I wish them well, but it's a stunt, and one done with taxpayer money.
Cat on a Glen Cove dock (not Riley).
Thursday 14 August
2008
Thursday
- about 12 hrs of work. One more day, then I'm back up to Lancaster. I
think the cats are lonely - Phoebe, who hates
my friend S,
actually came up to her to be petted, this week. Time to share quality
time, on the couch in front of a ball game.
Does football start this weekend? I think the Dodger's are tied with
Arizona for first in the west, so there might be a good game there.
It's odd though, Dad and I watched four or five games, without sound
mostly, last weekend. We've given up, by mutual unspoken consent, on
the announcers.
Wednesday 13 August 2008
Wednesday
- more work. Nearly 12 hours. I find, as usual, that I'm a tough boss
on myself. And then an evening meeting about the project report layout,
which went to almost 11:00 pm. I'm kind of a 9:00pm kind of guy these
days, so that's hard to do.
I finished Bill Bryson's In
a Sunburned Country*, his book about a tour of Australia, for
Book #40.
I thought it very interesting, and funny. It is clearly a land - a
continent really - of firsts and exceptions and weirdnesses.
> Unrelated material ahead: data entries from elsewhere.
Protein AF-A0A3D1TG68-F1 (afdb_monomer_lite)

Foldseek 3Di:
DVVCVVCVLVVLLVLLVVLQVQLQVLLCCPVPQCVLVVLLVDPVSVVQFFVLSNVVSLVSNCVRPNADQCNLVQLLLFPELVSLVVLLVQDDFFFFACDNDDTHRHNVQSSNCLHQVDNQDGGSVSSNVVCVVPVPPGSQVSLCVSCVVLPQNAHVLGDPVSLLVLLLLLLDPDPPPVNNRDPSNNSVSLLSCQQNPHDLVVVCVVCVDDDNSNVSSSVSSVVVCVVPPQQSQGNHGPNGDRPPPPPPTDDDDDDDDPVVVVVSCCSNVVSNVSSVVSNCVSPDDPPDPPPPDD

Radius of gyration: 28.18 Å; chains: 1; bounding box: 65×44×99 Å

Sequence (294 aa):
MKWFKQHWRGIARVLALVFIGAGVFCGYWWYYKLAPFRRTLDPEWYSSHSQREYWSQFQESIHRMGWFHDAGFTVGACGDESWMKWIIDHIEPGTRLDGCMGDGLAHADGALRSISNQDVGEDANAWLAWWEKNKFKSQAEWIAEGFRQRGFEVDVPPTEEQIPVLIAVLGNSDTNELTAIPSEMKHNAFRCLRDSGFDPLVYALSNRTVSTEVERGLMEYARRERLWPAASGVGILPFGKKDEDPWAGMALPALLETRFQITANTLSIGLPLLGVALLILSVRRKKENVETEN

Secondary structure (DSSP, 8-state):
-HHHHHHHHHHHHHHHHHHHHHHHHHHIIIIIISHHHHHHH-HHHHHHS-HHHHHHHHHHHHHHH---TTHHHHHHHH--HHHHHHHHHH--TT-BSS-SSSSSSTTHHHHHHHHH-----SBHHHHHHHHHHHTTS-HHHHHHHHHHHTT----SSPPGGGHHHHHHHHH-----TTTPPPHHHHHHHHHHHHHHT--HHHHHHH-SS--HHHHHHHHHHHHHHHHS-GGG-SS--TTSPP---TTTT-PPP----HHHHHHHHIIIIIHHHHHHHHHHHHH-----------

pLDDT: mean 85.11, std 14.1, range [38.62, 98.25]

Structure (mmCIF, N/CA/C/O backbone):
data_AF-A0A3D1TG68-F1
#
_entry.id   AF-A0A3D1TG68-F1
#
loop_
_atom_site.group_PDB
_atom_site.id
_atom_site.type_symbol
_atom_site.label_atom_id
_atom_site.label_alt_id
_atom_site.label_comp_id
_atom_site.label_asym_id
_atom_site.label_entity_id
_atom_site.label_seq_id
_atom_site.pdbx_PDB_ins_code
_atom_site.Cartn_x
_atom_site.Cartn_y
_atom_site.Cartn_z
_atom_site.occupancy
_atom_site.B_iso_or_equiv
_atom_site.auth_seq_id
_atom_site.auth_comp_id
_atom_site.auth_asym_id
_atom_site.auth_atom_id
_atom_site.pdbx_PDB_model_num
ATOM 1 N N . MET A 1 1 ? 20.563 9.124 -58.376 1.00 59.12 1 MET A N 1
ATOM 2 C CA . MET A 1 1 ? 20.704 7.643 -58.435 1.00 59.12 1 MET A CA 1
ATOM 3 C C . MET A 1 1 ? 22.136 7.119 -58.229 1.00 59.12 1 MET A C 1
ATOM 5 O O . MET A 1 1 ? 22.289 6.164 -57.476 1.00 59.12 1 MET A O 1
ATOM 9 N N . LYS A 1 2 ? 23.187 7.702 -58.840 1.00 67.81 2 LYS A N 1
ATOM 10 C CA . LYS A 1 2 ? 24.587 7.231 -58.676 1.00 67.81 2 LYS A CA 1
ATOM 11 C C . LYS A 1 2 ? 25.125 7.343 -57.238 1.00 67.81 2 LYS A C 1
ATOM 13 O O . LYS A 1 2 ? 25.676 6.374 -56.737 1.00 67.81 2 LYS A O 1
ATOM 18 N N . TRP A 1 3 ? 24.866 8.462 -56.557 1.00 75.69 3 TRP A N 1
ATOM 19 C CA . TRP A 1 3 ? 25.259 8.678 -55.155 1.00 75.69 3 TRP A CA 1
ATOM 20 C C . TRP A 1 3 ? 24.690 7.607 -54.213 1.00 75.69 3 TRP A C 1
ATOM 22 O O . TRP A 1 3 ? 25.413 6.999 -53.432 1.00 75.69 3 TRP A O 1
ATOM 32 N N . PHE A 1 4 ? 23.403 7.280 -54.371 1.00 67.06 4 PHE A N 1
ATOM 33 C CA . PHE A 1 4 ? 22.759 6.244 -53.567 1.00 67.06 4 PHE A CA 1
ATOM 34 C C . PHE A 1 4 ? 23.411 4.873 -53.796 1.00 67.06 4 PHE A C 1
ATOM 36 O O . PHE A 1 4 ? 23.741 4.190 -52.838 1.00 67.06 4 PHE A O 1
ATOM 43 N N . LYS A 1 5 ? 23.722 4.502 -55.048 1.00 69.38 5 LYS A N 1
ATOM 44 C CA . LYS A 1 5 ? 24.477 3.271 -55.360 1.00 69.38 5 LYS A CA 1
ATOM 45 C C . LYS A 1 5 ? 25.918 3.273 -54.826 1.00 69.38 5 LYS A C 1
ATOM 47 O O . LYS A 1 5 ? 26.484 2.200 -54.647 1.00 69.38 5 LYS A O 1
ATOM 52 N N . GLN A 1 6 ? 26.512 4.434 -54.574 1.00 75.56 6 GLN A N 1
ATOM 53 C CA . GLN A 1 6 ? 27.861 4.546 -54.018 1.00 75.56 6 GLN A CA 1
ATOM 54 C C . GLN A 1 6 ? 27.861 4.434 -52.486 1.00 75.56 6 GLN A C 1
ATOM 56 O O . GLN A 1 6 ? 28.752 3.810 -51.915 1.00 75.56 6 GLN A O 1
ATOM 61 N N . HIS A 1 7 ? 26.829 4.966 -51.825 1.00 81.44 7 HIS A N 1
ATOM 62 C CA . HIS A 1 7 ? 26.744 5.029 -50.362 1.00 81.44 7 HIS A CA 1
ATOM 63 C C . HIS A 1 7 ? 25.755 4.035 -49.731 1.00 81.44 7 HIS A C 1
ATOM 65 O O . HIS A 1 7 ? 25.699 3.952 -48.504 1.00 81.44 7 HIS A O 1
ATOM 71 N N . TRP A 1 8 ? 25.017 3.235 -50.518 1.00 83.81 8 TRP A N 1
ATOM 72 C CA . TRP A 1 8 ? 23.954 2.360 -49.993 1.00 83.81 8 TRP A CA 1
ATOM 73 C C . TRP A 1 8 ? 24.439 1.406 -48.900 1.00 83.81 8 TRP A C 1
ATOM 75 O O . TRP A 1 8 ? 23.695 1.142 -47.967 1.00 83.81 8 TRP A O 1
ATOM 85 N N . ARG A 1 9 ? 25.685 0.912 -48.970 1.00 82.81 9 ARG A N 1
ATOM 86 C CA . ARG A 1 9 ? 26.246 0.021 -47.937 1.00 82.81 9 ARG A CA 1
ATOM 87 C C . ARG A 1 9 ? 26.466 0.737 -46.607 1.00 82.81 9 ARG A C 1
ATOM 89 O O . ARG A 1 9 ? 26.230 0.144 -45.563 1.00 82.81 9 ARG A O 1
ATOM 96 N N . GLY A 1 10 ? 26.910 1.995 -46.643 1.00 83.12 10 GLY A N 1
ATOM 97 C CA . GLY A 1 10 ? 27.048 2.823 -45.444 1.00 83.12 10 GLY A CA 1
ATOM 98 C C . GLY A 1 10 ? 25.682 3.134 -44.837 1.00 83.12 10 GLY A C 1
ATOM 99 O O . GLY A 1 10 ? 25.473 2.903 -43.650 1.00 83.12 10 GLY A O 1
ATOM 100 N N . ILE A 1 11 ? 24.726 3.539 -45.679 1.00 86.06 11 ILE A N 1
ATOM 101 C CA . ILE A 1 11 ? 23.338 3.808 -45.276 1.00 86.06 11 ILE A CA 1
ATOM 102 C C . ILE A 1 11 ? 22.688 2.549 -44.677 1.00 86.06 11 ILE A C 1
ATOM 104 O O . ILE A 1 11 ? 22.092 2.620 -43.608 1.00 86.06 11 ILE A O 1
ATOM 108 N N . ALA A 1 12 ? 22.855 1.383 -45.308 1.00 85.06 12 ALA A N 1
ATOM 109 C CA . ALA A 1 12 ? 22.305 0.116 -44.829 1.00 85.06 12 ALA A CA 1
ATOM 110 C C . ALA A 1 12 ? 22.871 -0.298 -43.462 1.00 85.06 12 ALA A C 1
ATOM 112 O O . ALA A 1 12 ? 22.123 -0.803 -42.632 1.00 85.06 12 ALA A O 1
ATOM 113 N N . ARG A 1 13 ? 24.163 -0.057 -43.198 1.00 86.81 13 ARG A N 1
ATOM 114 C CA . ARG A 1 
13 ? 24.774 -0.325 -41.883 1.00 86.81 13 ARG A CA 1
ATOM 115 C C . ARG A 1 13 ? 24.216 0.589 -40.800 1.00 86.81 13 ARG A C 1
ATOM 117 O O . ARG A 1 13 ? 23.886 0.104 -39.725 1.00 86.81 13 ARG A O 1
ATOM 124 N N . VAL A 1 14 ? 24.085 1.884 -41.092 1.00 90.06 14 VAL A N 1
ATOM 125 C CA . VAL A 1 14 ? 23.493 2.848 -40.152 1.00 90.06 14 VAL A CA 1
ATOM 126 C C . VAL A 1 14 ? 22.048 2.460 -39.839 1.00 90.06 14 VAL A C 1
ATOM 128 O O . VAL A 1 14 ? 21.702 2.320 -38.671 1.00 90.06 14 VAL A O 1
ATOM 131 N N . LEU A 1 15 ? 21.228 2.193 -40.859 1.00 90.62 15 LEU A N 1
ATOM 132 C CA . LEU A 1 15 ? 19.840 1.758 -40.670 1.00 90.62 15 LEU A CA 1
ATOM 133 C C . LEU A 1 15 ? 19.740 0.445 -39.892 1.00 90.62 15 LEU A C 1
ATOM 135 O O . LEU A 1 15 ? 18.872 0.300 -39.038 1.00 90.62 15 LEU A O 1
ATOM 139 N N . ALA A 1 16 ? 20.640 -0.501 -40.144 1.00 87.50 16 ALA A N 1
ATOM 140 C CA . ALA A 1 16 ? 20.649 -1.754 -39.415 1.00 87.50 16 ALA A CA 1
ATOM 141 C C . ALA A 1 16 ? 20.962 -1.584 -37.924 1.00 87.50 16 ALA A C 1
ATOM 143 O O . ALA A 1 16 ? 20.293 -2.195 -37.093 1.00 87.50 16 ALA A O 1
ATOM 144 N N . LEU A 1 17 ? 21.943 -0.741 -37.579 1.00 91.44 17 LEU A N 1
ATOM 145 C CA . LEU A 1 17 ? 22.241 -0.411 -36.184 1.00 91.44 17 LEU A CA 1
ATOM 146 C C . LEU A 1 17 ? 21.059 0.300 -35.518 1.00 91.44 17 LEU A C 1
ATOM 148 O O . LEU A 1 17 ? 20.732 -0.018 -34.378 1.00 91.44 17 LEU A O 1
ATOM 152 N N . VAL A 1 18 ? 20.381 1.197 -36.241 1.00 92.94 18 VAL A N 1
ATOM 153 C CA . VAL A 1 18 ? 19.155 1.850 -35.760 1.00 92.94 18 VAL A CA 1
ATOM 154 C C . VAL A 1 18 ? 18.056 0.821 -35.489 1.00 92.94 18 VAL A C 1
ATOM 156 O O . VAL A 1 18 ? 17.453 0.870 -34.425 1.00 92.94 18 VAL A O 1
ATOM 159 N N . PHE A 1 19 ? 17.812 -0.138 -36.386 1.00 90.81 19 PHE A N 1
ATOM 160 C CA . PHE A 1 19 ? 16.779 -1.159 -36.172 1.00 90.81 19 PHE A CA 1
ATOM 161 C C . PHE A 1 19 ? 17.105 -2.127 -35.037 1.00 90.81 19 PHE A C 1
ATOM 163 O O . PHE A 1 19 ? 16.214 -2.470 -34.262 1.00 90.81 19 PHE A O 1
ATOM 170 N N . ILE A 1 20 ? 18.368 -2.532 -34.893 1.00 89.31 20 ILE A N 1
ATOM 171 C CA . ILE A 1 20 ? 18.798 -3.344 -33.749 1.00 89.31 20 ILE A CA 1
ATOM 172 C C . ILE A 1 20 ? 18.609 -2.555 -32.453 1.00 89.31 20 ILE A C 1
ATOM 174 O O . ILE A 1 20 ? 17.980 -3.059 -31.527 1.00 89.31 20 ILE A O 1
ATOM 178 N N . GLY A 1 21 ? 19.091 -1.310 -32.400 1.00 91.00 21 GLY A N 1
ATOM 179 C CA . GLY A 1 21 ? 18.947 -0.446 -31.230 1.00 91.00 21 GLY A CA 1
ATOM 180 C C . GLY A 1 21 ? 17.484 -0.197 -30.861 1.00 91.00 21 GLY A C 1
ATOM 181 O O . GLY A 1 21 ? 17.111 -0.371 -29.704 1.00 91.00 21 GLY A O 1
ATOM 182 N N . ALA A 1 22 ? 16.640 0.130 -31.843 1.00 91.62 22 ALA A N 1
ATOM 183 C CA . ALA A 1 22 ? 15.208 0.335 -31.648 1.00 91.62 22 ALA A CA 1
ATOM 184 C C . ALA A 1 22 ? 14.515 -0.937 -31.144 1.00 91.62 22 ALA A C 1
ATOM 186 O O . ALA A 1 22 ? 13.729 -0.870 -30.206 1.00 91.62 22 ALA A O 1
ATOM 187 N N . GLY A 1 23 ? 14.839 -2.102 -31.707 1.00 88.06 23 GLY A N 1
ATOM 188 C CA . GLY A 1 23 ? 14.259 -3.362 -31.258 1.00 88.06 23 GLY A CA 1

Some
people don't like his humor, but I enjoy the self-deprecating doofus
approach.
Bryson is clearly not fond of venomous snakes - Australia has ten
of the most venomous in existence, or of man eating salt water
alligators. His description of the victim of a 'box jellyfish' will
give you chills, paraphrasing here:
"...and
then here's the thing - the paramedics applied ointments, and morphine
to put him out, and took him away. And he was still screaming, while unconscious,
in the ambulance..."
Tuesday 12 August 2008
Tuesday
- on the road early, down to work in Simi Valley.
Monday 11 August 2008
Monday
- back on the road, down to Lancaster.
Sunday 10 August 2008
Sunday
- not a lot to say. Took the dog for a walk, watched some baseball. Dad
and I are about even, money wise, at this point.